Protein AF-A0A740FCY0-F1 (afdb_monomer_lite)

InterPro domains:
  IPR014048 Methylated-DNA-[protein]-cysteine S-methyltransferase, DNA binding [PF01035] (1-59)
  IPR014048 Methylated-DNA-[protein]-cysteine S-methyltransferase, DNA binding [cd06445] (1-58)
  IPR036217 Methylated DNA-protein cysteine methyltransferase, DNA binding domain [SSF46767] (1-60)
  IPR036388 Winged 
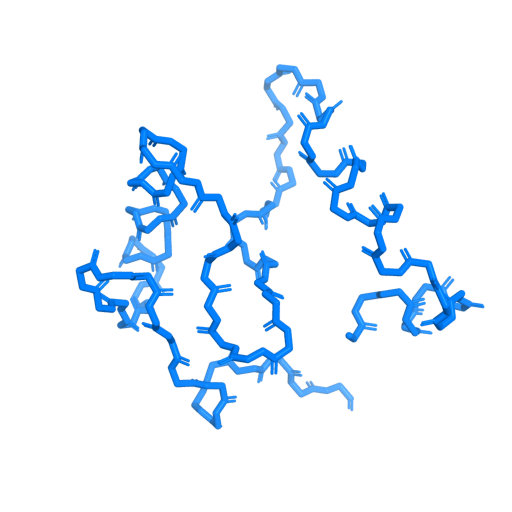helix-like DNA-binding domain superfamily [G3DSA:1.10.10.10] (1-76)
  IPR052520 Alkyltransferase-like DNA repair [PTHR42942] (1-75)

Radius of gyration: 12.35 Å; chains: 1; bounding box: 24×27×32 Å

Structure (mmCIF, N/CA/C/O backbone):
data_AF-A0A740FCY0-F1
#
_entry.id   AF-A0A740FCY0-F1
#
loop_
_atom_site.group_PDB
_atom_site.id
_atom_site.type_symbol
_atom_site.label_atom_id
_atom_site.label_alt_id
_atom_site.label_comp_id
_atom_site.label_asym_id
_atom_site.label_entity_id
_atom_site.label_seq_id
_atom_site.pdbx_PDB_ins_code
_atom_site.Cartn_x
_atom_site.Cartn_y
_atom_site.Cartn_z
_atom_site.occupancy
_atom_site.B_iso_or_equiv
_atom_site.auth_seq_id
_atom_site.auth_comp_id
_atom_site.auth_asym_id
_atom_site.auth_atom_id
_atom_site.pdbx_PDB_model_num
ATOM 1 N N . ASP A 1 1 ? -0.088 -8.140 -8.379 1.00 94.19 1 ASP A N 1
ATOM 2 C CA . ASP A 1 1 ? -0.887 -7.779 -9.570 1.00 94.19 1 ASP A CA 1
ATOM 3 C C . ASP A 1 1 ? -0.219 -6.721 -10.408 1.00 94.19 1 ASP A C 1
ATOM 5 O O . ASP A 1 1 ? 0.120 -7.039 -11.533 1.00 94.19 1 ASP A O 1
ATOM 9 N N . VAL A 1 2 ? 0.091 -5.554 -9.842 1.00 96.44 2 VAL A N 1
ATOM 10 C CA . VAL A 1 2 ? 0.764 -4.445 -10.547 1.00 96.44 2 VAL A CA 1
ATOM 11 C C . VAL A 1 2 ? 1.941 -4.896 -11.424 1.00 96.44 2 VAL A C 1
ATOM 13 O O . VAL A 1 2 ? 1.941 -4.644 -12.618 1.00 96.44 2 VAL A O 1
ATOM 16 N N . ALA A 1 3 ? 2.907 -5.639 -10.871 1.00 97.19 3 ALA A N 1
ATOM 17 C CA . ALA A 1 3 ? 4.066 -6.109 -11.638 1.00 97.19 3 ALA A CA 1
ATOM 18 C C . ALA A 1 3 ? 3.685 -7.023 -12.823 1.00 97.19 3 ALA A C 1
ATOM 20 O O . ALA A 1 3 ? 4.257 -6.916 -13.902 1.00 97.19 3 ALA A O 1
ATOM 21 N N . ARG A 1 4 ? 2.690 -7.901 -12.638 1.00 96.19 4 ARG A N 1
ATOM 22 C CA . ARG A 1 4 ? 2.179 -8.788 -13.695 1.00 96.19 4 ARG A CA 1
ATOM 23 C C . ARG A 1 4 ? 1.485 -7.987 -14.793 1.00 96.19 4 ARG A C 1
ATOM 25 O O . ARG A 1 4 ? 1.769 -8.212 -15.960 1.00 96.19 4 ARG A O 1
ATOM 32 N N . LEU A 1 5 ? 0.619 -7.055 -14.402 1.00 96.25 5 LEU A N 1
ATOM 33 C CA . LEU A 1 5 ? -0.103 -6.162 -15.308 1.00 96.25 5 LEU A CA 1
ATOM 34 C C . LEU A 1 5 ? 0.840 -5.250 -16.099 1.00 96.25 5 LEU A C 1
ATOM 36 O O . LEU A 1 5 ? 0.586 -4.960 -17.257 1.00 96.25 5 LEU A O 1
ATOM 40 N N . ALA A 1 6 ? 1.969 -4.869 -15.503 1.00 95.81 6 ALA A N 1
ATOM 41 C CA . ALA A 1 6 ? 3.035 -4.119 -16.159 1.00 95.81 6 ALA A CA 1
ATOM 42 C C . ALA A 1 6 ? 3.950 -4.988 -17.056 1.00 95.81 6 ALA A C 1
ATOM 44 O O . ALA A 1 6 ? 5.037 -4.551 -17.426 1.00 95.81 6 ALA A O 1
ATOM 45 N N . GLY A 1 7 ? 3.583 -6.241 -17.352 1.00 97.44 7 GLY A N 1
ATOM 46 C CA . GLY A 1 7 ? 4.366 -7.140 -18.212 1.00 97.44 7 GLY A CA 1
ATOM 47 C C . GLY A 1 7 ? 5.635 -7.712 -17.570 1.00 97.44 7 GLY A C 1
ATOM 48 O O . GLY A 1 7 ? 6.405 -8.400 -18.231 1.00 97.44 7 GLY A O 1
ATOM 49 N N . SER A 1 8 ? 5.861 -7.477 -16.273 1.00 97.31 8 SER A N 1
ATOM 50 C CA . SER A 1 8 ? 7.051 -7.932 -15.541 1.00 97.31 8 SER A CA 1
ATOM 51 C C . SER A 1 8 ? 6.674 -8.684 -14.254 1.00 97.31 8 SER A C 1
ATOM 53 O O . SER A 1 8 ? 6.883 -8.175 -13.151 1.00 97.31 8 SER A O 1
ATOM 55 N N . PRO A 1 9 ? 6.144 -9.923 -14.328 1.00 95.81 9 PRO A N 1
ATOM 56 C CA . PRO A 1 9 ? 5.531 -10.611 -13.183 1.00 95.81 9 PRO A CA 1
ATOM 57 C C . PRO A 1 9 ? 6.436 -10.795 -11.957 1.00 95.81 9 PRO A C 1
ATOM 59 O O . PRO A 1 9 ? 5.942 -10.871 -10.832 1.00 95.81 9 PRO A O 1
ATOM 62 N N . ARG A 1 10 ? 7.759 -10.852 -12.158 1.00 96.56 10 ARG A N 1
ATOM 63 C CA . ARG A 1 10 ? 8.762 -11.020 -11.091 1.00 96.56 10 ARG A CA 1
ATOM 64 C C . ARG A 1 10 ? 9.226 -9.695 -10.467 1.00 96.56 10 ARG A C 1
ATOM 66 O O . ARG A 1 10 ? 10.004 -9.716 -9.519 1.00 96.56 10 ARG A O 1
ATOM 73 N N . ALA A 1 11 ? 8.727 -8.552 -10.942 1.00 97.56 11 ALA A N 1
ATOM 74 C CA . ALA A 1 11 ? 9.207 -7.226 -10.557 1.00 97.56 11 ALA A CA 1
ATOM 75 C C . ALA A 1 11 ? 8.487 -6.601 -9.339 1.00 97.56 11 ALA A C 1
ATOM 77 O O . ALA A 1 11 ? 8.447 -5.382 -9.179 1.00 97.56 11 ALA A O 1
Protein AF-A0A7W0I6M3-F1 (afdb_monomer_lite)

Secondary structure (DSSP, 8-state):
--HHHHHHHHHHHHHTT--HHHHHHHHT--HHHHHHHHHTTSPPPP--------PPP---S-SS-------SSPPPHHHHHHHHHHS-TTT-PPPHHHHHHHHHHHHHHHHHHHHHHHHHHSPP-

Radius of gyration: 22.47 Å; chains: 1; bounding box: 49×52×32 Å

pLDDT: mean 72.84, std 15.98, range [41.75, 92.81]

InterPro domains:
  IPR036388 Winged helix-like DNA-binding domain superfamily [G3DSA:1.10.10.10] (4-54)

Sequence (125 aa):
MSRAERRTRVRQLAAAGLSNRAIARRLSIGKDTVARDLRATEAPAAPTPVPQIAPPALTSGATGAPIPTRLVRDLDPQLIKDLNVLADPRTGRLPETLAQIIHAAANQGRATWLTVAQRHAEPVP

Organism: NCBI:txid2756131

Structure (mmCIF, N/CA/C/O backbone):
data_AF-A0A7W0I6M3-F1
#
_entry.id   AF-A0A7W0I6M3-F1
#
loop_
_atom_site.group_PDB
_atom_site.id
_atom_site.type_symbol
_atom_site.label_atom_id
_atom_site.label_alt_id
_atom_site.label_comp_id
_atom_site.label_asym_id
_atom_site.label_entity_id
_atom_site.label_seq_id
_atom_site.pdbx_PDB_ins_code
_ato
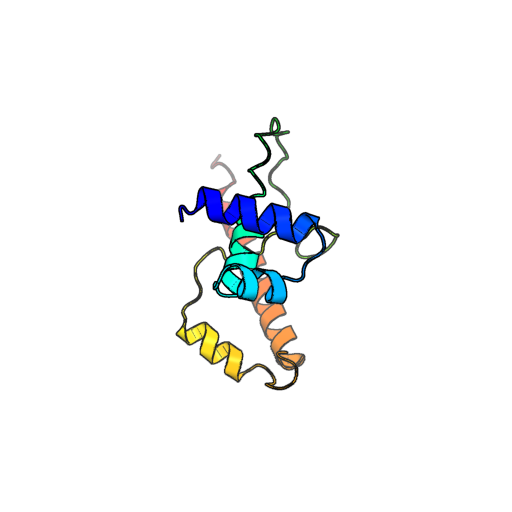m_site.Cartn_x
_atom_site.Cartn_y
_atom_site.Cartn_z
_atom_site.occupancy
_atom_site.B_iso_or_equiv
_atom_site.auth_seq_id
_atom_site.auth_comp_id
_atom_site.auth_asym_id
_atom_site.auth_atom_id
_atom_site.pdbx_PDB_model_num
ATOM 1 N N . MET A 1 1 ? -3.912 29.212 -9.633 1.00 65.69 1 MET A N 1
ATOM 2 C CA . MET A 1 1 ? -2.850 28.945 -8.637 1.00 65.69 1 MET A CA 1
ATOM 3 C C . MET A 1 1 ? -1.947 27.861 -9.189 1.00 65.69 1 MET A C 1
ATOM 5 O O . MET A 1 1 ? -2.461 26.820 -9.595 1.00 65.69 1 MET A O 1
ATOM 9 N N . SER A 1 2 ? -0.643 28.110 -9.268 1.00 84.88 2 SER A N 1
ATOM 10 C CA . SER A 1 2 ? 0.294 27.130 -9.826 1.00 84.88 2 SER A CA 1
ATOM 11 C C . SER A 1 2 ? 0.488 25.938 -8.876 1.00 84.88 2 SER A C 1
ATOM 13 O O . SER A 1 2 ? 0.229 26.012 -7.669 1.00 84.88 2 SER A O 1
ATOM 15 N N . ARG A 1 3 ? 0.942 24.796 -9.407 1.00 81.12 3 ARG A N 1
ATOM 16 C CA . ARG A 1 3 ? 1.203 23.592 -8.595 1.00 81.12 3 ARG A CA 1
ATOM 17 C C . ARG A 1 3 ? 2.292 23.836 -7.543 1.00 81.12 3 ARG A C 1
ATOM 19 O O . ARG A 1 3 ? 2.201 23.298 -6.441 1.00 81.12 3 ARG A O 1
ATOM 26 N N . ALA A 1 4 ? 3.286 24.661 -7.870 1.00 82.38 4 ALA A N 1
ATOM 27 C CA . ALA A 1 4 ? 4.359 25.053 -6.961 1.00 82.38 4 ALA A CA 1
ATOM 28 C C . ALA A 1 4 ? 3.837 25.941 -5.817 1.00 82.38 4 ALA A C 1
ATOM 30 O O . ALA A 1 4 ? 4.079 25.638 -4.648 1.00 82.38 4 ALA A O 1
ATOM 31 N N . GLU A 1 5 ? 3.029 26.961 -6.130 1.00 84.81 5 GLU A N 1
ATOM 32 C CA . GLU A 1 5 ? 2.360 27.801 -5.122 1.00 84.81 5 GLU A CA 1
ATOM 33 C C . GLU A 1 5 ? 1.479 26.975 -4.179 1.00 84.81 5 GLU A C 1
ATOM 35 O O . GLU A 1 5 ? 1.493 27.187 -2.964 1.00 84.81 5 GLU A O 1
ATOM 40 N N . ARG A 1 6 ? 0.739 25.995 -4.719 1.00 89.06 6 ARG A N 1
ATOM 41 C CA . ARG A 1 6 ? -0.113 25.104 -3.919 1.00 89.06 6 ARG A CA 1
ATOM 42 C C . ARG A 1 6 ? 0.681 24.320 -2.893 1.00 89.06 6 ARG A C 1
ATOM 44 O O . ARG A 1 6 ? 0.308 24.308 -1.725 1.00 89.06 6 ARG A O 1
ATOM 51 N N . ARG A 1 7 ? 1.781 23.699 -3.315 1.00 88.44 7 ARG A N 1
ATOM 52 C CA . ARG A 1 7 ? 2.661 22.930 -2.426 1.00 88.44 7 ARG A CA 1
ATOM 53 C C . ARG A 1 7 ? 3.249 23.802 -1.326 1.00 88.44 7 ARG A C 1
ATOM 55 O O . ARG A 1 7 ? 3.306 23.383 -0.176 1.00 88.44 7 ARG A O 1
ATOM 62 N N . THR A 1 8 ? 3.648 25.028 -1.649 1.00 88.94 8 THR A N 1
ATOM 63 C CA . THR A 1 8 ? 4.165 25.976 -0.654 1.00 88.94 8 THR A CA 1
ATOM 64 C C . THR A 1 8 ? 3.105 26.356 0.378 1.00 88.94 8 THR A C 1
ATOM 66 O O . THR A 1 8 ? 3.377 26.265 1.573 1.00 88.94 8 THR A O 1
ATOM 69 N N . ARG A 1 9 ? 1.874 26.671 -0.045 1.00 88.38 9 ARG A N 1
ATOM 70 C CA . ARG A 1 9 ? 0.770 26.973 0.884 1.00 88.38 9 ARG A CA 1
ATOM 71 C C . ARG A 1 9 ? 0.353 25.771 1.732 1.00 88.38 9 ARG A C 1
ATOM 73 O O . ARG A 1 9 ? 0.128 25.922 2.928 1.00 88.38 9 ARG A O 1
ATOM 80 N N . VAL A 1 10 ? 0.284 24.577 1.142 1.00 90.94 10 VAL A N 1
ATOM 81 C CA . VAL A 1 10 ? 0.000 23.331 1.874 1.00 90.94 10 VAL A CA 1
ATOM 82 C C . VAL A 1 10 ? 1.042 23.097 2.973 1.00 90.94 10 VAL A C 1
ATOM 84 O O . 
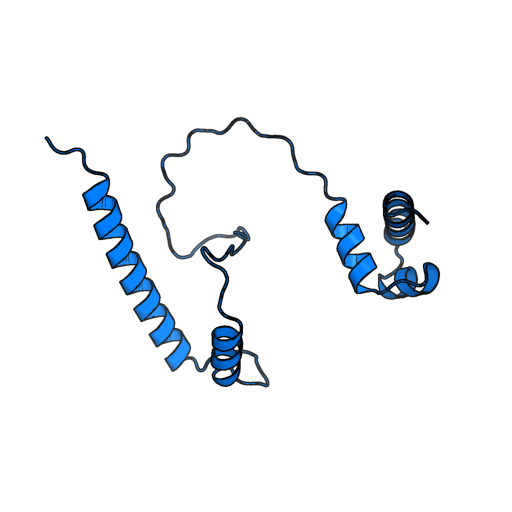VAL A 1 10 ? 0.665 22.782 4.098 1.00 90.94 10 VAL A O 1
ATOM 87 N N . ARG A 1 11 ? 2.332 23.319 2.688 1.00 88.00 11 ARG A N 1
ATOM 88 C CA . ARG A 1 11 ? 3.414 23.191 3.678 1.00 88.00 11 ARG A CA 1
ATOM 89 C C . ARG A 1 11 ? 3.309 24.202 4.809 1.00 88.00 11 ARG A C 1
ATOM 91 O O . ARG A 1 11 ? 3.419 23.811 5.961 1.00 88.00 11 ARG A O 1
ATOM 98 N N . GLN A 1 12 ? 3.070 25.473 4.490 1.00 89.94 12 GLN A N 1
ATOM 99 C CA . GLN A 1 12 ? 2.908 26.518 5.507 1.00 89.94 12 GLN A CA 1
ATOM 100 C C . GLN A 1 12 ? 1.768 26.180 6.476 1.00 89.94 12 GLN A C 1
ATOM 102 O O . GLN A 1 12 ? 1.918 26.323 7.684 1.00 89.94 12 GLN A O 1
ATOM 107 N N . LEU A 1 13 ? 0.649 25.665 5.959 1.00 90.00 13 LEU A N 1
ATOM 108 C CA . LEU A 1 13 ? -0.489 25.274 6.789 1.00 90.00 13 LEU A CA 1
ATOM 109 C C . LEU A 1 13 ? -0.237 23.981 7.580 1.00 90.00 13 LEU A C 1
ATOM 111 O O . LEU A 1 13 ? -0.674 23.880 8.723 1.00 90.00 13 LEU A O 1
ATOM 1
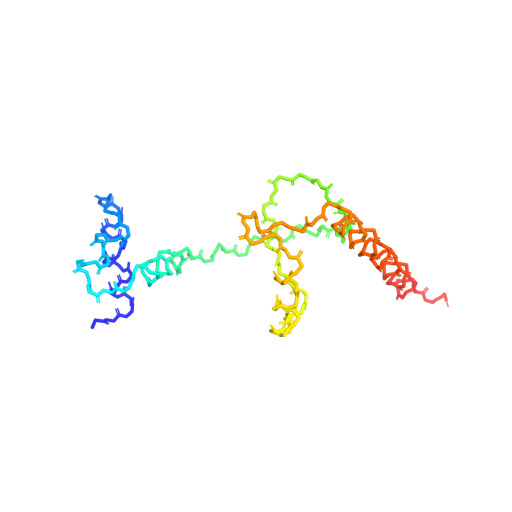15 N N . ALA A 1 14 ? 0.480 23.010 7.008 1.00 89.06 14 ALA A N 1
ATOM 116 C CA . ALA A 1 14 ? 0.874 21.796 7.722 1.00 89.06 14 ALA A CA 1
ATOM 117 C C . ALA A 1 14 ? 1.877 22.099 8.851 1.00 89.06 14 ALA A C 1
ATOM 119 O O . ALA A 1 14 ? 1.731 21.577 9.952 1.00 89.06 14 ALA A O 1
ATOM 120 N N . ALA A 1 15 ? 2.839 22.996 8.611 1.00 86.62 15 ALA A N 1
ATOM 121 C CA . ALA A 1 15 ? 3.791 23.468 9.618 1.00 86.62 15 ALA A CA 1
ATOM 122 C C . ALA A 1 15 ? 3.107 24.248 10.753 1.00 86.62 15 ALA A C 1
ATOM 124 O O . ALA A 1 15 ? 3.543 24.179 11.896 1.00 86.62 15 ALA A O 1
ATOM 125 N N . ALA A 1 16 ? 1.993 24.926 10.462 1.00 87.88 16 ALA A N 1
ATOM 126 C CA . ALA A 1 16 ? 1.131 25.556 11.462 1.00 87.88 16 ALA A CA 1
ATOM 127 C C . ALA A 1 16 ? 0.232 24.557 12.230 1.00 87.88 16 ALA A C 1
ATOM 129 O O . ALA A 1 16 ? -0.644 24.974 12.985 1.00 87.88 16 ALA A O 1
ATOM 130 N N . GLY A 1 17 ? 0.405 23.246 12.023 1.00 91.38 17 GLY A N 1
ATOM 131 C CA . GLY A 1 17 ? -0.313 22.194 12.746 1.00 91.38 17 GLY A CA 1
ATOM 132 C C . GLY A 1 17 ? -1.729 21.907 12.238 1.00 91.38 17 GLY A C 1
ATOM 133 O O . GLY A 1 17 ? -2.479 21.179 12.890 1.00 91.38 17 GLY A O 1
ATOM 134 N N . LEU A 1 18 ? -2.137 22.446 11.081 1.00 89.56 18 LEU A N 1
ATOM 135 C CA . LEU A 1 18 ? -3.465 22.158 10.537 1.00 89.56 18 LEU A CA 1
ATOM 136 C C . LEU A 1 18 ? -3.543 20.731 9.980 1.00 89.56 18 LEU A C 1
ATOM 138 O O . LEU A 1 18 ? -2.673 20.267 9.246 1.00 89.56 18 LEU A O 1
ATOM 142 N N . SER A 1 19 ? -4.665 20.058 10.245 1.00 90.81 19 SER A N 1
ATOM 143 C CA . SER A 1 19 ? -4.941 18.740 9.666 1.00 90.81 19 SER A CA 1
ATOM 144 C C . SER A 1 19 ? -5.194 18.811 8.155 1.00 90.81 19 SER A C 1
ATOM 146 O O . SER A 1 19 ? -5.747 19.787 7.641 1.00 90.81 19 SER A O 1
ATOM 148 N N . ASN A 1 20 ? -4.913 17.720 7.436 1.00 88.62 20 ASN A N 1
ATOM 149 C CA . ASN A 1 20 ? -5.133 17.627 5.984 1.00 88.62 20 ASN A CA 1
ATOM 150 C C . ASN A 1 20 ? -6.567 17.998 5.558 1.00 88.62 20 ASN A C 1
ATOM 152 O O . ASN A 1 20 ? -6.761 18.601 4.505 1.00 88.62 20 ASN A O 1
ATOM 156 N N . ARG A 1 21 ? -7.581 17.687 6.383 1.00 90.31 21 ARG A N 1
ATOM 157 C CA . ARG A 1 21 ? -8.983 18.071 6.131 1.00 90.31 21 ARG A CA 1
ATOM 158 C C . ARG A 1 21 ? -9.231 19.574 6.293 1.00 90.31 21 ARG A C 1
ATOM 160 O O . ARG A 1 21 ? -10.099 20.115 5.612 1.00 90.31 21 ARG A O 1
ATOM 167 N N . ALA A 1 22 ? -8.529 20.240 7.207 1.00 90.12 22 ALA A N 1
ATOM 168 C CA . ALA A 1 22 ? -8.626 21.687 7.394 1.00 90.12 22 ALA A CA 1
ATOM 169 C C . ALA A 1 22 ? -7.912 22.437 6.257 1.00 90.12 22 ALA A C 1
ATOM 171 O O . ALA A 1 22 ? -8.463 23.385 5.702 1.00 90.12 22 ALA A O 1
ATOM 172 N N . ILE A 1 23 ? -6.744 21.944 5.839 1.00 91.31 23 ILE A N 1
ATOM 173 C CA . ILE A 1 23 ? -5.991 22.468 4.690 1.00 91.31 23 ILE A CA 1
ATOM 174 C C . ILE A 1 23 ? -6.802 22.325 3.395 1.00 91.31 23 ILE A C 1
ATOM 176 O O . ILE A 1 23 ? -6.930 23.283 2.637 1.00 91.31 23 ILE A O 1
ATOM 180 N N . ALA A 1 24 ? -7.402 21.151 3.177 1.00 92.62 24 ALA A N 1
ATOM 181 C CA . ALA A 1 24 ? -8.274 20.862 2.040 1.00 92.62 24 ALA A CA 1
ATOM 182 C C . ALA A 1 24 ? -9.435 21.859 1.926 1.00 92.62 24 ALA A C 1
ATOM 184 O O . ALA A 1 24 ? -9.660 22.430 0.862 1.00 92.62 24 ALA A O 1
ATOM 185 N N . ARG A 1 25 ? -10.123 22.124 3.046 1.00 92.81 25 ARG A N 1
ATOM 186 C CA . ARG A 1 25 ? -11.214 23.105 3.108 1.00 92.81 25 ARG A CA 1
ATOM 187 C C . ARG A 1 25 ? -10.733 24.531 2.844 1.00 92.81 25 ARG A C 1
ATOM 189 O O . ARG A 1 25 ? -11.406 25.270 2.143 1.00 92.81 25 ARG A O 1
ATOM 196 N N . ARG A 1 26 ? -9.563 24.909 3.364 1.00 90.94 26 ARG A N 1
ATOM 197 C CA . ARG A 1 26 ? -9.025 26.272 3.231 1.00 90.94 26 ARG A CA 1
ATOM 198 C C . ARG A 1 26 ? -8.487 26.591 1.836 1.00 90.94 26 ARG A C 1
# # # # #
== Instructions to follow ==
Where a line of the data contains "cysteine", copy that line.

== Exercise output ==
  IPR014048 Methylated-DNA-[protein]-cysteine S-methyltransferase, DNA binding [PF01035] (1-59)
  IPR014048 Methylated-DNA-[protein]-cysteine S-methyltransferase, DNA binding [cd06445] (1-58)
  IPR036217 Methylated DNA-protein cysteine methyltransferase, DNA binding domain [SSF46767] (1-60)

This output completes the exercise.